Die Münzeinheit bildet in ganz B. der Real (Plural Reis), eine nur nominelle Münze von geringem Wert (kaum ¼ Pfennig), weshalb im Verkehr nach Milreis (1000 Reis, geschrieben Rs. 1$000) oder nach Contos de Reis (1000 Milreis, geschrieben Rs. 1: 000 $ 000) gerechnet wird. Nach dem Münzgesetz von 1847 dient als Basis des Systems die Oktava Gold von 0,917 Reingehalt und 0,83 Legierung von Kupfer und Silber im Wert von Rs. 4 $ 000. B. hat eigentlich Goldwährung, doch herrscht gegenwärtig Papiervaluta.

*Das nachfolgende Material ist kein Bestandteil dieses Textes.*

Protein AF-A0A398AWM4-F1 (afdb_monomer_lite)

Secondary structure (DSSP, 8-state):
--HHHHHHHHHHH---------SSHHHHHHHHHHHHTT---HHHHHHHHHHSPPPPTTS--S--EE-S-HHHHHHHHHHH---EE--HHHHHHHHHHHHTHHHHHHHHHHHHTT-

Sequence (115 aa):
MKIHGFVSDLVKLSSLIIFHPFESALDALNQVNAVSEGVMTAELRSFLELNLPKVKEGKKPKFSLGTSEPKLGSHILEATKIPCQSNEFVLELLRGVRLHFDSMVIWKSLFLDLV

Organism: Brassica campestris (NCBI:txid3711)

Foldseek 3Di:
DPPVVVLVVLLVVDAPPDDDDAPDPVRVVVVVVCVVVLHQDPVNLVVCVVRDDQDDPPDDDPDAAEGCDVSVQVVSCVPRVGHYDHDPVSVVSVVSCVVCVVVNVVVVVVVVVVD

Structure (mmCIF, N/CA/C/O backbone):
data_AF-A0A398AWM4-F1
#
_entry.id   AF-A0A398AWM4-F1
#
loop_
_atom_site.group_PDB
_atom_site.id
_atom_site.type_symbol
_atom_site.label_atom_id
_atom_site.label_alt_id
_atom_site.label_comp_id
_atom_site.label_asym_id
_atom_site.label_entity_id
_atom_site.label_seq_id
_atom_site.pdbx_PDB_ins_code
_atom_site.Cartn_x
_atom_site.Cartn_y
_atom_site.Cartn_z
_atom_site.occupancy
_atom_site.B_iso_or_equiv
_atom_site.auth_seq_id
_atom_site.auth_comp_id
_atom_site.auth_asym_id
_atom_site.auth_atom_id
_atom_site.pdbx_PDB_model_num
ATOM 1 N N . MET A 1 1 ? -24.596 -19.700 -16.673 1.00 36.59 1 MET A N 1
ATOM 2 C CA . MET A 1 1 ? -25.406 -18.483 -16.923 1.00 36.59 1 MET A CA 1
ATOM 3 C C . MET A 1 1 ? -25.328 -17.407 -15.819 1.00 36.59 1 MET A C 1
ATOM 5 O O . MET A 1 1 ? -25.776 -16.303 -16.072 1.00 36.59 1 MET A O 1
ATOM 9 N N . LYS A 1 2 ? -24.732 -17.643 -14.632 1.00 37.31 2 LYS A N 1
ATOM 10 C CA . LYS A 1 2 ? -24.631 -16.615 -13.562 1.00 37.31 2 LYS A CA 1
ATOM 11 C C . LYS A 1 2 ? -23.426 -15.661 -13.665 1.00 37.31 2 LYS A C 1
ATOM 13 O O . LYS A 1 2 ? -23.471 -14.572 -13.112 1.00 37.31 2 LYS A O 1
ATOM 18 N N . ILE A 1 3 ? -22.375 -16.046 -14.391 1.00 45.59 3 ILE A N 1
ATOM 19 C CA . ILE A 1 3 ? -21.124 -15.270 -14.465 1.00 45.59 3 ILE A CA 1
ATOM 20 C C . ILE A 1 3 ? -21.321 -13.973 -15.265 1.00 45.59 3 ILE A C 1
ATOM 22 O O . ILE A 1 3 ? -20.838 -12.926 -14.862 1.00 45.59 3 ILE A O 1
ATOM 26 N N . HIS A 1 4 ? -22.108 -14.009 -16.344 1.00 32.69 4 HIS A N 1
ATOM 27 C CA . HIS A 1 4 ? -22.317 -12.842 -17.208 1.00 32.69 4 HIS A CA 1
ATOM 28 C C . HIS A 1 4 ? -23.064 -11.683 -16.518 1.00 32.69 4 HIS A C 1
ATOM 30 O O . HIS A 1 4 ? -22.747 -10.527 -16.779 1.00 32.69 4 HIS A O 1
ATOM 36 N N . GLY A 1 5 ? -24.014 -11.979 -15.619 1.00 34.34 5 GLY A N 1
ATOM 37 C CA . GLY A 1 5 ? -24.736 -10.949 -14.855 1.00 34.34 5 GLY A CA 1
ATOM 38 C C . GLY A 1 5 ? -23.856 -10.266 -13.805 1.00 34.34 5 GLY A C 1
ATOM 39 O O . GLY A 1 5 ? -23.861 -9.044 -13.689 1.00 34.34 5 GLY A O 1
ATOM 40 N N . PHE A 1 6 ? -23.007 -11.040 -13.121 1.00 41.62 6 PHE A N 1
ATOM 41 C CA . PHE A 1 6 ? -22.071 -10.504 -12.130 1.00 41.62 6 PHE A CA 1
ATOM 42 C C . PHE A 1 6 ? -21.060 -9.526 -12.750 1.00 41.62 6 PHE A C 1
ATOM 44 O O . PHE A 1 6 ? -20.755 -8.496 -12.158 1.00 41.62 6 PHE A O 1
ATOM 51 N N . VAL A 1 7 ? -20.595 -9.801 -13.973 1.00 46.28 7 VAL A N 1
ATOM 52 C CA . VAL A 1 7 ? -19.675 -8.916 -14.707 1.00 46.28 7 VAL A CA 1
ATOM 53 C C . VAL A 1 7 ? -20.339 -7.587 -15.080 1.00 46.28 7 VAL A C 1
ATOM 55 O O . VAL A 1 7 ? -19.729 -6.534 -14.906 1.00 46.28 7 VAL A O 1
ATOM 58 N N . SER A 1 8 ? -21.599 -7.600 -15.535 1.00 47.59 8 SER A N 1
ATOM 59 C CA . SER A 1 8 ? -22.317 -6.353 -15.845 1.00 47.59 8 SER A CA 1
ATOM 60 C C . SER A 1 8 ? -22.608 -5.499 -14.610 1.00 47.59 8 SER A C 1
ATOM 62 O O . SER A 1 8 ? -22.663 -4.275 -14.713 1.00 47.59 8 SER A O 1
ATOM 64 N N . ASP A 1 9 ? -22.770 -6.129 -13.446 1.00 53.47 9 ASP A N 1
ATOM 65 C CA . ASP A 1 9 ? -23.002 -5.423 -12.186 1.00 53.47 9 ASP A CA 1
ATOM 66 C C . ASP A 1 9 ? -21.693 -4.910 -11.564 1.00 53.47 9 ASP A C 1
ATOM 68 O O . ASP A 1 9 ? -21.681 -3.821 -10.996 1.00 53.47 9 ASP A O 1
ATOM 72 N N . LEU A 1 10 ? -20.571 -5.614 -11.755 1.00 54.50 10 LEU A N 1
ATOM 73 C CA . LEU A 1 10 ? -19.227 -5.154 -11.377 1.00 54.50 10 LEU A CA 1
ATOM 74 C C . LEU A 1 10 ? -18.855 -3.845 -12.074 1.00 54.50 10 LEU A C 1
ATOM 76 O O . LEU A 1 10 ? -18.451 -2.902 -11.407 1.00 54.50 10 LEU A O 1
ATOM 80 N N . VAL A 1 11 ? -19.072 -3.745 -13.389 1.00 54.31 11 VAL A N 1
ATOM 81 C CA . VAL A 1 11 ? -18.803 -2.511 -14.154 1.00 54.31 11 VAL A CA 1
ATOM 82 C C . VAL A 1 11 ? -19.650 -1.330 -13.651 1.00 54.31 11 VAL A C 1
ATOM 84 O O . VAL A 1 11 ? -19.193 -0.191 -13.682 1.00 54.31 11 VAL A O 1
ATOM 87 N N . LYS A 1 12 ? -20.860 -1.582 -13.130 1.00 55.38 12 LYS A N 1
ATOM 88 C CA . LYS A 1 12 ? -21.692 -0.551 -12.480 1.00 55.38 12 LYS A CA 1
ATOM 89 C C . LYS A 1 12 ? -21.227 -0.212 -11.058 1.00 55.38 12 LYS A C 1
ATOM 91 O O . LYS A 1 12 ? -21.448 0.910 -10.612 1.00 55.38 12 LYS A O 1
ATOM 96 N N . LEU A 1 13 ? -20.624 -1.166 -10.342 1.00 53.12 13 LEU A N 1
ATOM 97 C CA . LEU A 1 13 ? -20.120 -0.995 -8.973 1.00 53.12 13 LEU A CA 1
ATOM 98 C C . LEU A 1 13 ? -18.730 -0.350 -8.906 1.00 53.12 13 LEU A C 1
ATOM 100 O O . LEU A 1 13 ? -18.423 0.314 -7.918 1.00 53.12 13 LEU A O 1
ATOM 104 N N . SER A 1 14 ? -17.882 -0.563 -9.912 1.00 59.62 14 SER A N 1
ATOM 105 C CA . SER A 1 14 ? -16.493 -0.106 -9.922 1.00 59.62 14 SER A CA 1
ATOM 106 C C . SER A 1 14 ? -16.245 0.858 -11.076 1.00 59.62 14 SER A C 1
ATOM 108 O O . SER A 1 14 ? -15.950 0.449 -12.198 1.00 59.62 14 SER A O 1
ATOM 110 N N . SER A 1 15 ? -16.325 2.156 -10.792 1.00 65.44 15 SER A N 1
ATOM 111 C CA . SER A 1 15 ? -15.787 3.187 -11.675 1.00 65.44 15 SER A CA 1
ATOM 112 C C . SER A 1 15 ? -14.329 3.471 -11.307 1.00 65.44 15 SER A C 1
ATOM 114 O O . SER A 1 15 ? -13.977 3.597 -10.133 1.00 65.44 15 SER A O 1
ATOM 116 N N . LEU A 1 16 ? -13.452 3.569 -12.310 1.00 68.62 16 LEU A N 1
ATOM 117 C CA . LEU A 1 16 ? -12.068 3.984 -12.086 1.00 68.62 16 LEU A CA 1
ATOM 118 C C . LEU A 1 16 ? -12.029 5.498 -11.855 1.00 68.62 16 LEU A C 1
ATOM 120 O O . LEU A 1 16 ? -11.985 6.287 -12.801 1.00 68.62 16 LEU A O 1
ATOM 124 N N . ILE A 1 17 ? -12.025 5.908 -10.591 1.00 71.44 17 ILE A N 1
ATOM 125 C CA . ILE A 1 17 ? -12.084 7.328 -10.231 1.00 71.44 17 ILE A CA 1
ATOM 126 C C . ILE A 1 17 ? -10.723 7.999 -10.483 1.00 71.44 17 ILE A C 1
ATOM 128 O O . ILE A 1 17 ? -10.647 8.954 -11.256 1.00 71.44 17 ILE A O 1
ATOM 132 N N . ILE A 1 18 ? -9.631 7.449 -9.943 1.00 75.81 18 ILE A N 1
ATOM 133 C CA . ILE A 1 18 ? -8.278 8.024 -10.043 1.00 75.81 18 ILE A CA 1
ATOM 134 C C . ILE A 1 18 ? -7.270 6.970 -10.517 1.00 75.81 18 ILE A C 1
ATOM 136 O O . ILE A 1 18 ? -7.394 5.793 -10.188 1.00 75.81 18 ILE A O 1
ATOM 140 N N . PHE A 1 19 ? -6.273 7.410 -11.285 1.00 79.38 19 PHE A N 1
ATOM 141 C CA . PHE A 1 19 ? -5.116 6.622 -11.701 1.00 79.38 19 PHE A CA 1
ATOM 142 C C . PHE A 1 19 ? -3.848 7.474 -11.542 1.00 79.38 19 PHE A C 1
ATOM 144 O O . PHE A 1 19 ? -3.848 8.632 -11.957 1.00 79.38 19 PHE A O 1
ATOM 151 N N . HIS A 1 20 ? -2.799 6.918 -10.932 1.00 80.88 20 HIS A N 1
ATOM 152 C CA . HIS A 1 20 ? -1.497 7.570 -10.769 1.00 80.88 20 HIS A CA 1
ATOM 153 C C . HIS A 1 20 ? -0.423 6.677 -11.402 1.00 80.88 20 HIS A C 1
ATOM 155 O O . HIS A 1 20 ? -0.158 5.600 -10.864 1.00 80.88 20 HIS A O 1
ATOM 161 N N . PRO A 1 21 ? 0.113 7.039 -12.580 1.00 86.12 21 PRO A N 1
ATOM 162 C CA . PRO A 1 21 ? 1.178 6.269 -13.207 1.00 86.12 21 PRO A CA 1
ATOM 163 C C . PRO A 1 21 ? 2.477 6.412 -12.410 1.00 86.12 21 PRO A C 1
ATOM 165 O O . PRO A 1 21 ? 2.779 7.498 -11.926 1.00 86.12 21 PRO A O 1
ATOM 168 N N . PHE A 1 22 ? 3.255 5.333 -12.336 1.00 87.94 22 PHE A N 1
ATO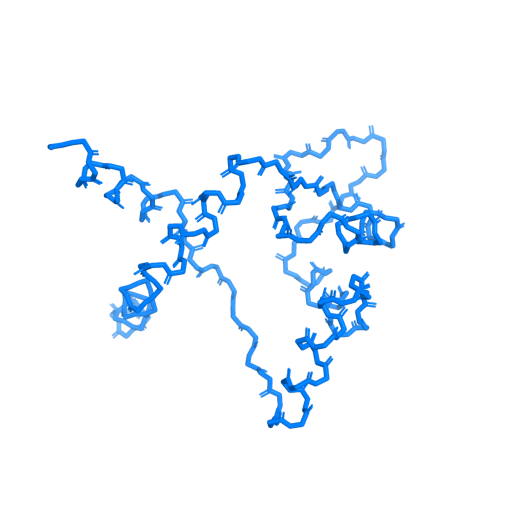M 169 C CA . PHE A 1 22 ? 4.601 5.371 -11.764 1.00 87.94 22 PHE A CA 1
ATOM 170 C C . PHE A 1 22 ? 5.526 6.248 -12.606 1.00 87.94 22 PHE A C 1
ATOM 172 O O . PHE A 1 22 ? 5.438 6.254 -13.838 1.00 87.94 22 PHE A O 1
ATOM 179 N N . GLU A 1 23 ? 6.456 6.938 -11.951 1.00 89.56 23 GLU A N 1
ATOM 180 C CA . GLU A 1 23 ? 7.380 7.849 -12.635 1.00 89.56 23 GLU A CA 1
ATOM 181 C C . GLU A 1 23 ? 8.399 7.098 -13.505 1.00 89.56 23 GLU A C 1
ATOM 183 O O . GLU A 1 23 ? 8.876 7.606 -14.521 1.00 89.56 23 GLU A O 1
ATOM 188 N N . SER A 1 24 ? 8.751 5.871 -13.112 1.00 94.75 24 SER A N 1
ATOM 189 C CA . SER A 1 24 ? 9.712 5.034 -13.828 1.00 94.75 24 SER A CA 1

Papiergeld bildet bei dem jetzigen Mangel an gemünztem Golde das Hauptzahlungsmittel; es sind in Zirkulation Staatsschuldscheine und Notas do Banco do Brazil, Scheine von 1, 2, 5, 10, 50, 100, 200, 500 und 1000 Milreis. An Münzen zirkulieren: das 10-Reisstück ("halber Vitem"), 20-Reisstücke, in Kupfer geprägt (Vitem), 100 Reis, in Nickel geprägt (Tustao), 1000 Reis in Silber, Silbermünzen von 2 Milreis (Patacaos), 200 Reis aus Nickel, 500 Reis in Silber. Daneben zirkulieren auch noch zahlreiche kleine ausländische Münzen, deren Wert bedeutenden Schwankungen unterworfen ist. An Goldmünzen sind im Umlauf: 20- und 10-Milreisstücke neben verschiedenen fremden Münzen, die an Wert aber auch bedeutenden Schwankungen unterworfen sind. Der Normalwert von 1 Milreis in Gold beläuft sich auf ca. 27 engl. Pence oder 2,25 Mk. deutscher Goldmünze, ein Wert, den das in großen Massen emittierte Papiergeld aber nicht hat, der außerdem auch beständigen Schwankungen unterworfen ist, wodurch dem überseeischen Handel große Schwierigkeiten erwachsen. Bei dem Kurs von 24, der seit Jahren als Durchschnittskurs angenommen wird, pflegt man, wo es sich nicht um genaue kaufmännische Kalkulationen handelt, das brasilische Milreis mit 2 Mk. zu berechnen. Die brasilischen Maße sind ursprünglich die portugiesischen, alle Hohlmaße zeigen aber bedeutende Abweichung. Durch Gesetz vom 26. Juli 1862 wurde das französische metrische System angenommen, das bis 1874 vollständig eingeführt sein sollte; doch wird noch vielfach nach den frühern Maßen und Gewichten gerechnet.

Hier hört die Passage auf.